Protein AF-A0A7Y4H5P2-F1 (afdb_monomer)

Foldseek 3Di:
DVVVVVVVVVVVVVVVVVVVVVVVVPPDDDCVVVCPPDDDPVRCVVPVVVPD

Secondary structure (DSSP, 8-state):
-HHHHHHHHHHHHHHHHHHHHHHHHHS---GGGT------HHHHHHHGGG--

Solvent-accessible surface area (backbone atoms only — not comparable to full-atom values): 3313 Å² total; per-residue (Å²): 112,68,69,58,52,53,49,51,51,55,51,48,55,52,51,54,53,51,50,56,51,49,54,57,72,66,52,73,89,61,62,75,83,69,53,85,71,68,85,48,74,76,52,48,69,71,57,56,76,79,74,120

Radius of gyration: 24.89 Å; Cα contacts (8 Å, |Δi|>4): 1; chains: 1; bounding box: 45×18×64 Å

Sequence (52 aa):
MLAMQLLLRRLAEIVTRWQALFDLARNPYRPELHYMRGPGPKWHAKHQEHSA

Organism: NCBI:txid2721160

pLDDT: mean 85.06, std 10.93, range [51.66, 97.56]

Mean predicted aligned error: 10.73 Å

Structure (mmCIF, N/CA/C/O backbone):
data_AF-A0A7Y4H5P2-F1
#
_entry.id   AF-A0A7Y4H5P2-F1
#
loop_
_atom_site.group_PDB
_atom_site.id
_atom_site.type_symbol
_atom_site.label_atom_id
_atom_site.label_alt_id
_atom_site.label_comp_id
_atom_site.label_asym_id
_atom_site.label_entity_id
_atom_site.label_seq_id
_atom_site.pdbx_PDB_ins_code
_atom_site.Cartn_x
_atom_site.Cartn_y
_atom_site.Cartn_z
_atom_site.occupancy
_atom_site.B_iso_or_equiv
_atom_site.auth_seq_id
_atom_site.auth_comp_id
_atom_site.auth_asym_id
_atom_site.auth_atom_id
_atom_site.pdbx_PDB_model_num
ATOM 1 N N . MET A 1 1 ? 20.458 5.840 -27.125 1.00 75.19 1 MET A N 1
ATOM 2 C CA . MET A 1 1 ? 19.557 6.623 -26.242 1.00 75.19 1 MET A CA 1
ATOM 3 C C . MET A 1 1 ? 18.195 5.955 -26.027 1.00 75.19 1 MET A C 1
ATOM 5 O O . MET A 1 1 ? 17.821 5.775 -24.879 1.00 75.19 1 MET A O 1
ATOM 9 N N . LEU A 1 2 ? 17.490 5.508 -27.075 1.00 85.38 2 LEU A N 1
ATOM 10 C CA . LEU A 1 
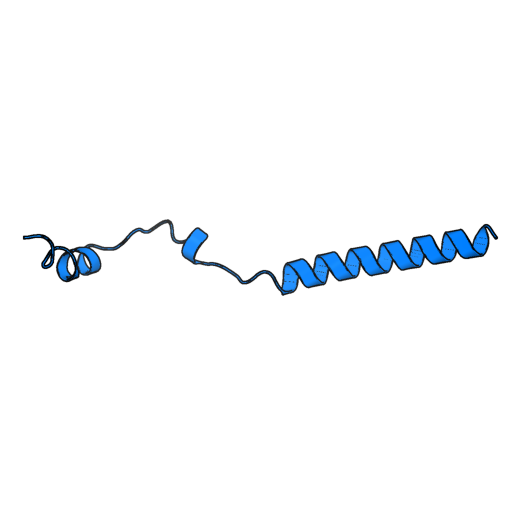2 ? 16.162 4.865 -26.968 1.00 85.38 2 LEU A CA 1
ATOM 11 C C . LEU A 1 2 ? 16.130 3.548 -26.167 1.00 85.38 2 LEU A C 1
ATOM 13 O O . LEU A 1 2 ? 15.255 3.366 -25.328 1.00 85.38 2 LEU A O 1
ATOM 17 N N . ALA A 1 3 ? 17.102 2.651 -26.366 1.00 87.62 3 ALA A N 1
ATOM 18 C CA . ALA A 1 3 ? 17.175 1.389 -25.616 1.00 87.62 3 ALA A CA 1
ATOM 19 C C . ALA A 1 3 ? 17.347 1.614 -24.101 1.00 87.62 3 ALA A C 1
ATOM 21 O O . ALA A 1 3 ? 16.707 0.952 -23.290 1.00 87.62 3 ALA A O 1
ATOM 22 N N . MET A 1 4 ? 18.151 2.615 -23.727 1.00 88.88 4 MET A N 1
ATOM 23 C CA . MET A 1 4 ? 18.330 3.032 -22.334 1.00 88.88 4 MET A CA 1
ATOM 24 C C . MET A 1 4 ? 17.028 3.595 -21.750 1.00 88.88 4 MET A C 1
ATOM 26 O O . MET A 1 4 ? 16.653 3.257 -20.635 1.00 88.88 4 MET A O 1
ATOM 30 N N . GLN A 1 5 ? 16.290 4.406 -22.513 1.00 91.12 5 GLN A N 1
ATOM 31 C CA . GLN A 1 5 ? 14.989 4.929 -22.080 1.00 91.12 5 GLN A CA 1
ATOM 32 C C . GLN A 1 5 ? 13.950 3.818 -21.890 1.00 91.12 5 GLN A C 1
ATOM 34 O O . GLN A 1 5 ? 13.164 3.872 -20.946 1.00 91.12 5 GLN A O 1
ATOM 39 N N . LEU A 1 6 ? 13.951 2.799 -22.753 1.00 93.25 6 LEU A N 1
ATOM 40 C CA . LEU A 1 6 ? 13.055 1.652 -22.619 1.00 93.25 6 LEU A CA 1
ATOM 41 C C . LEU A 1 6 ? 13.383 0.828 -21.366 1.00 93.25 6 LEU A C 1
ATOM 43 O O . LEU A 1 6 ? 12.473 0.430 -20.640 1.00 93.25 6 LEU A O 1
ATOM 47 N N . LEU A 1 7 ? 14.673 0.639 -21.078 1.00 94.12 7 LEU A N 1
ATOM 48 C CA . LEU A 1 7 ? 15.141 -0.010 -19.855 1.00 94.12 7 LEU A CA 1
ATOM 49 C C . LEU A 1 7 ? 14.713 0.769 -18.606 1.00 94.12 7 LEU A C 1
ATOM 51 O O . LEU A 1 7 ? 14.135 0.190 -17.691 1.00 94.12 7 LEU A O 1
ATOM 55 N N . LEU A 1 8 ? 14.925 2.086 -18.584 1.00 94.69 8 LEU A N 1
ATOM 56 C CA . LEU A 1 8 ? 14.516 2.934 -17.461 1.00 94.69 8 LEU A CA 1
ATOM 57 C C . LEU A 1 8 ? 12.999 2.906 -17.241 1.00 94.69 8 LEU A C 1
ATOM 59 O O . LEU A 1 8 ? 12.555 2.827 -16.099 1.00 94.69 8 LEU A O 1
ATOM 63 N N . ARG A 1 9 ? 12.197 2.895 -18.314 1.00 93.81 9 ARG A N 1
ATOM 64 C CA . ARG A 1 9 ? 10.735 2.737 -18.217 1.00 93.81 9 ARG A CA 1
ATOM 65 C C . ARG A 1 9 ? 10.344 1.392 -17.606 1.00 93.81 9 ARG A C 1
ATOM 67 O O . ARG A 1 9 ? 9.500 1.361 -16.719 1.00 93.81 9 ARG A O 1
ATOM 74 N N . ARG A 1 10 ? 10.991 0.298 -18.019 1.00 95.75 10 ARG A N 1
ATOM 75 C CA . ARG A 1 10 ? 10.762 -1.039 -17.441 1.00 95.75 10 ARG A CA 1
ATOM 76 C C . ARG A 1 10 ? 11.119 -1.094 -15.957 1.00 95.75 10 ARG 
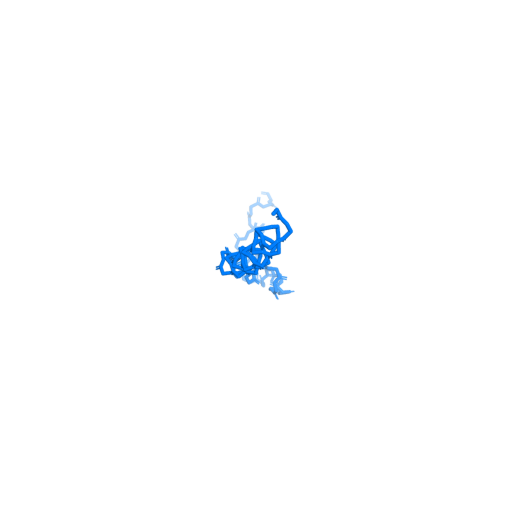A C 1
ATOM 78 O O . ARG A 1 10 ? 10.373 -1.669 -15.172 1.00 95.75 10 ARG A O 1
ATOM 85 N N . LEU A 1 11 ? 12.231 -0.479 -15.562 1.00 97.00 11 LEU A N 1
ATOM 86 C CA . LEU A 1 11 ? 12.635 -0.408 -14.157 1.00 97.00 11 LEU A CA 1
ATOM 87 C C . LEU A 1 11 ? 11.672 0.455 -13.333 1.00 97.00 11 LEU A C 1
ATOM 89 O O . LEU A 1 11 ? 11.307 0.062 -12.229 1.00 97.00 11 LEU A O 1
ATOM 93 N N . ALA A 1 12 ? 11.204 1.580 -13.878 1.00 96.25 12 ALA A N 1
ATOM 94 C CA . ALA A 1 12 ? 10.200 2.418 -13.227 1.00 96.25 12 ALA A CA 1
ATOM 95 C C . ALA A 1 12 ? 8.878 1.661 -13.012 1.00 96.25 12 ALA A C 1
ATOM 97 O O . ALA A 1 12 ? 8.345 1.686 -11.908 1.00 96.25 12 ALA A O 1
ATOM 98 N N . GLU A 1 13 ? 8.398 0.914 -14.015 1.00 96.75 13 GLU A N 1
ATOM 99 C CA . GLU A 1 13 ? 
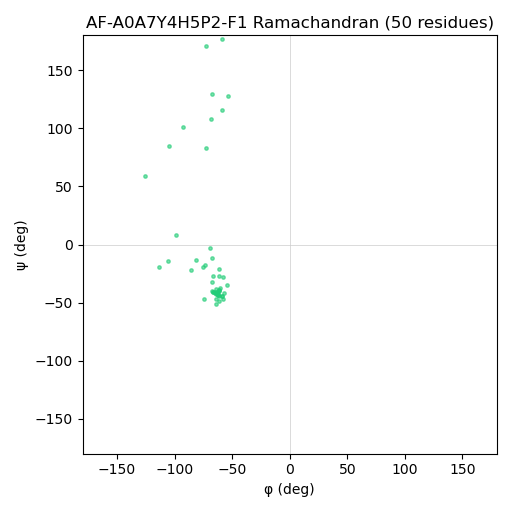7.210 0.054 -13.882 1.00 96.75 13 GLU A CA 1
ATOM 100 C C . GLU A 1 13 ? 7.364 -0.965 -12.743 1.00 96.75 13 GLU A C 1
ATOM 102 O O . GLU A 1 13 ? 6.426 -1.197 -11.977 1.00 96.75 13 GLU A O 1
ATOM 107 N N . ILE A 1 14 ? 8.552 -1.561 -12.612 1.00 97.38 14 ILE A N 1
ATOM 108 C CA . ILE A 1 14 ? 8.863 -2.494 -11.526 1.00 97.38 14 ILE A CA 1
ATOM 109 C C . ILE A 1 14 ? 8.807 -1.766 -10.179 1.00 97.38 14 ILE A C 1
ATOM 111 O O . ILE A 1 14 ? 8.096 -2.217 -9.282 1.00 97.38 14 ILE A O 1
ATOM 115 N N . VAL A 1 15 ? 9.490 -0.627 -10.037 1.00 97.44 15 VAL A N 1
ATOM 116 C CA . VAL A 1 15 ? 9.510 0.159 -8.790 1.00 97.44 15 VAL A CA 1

**Goal of the exercise:**
Repeat, word for word, the lines above between the line holding "data_AF-A0A7Y4H5P2-F1" and the line holding "ATOM 2 C CA", inclusive; omit everything else.

**Task response:**
data_AF-A0A7Y4H5P2-F1
#
_entry.id   AF-A0A7Y4H5P2-F1
#
loop_
_atom_site.group_PDB
_atom_site.id
_atom_site.type_symbol
_atom_site.label_atom_id
_atom_site.label_alt_id
_atom_site.label_comp_id
_atom_site.label_asym_id
_atom_site.label_entity_id
_atom_site.label_seq_id
_atom_site.pdbx_PDB_ins_code
_atom_site.Cartn_x
_atom_site.Cartn_y
_atom_site.Cartn_z
_atom_site.occupancy
_atom_site.B_iso_or_equiv
_atom_site.auth_seq_id
_atom_site.auth_comp_id
_atom_site.auth_asym_id
_atom_site.auth_atom_id
_atom_site.pdbx_PDB_model_num
ATOM 1 N N . MET A 1 1 ? 20.458 5.840 -27.125 1.00 75.19 1 MET A N 1
ATOM 2 C CA . MET A 1 1 ? 19.557 6.623 -26.242 1.00 75.19 1 MET A CA 1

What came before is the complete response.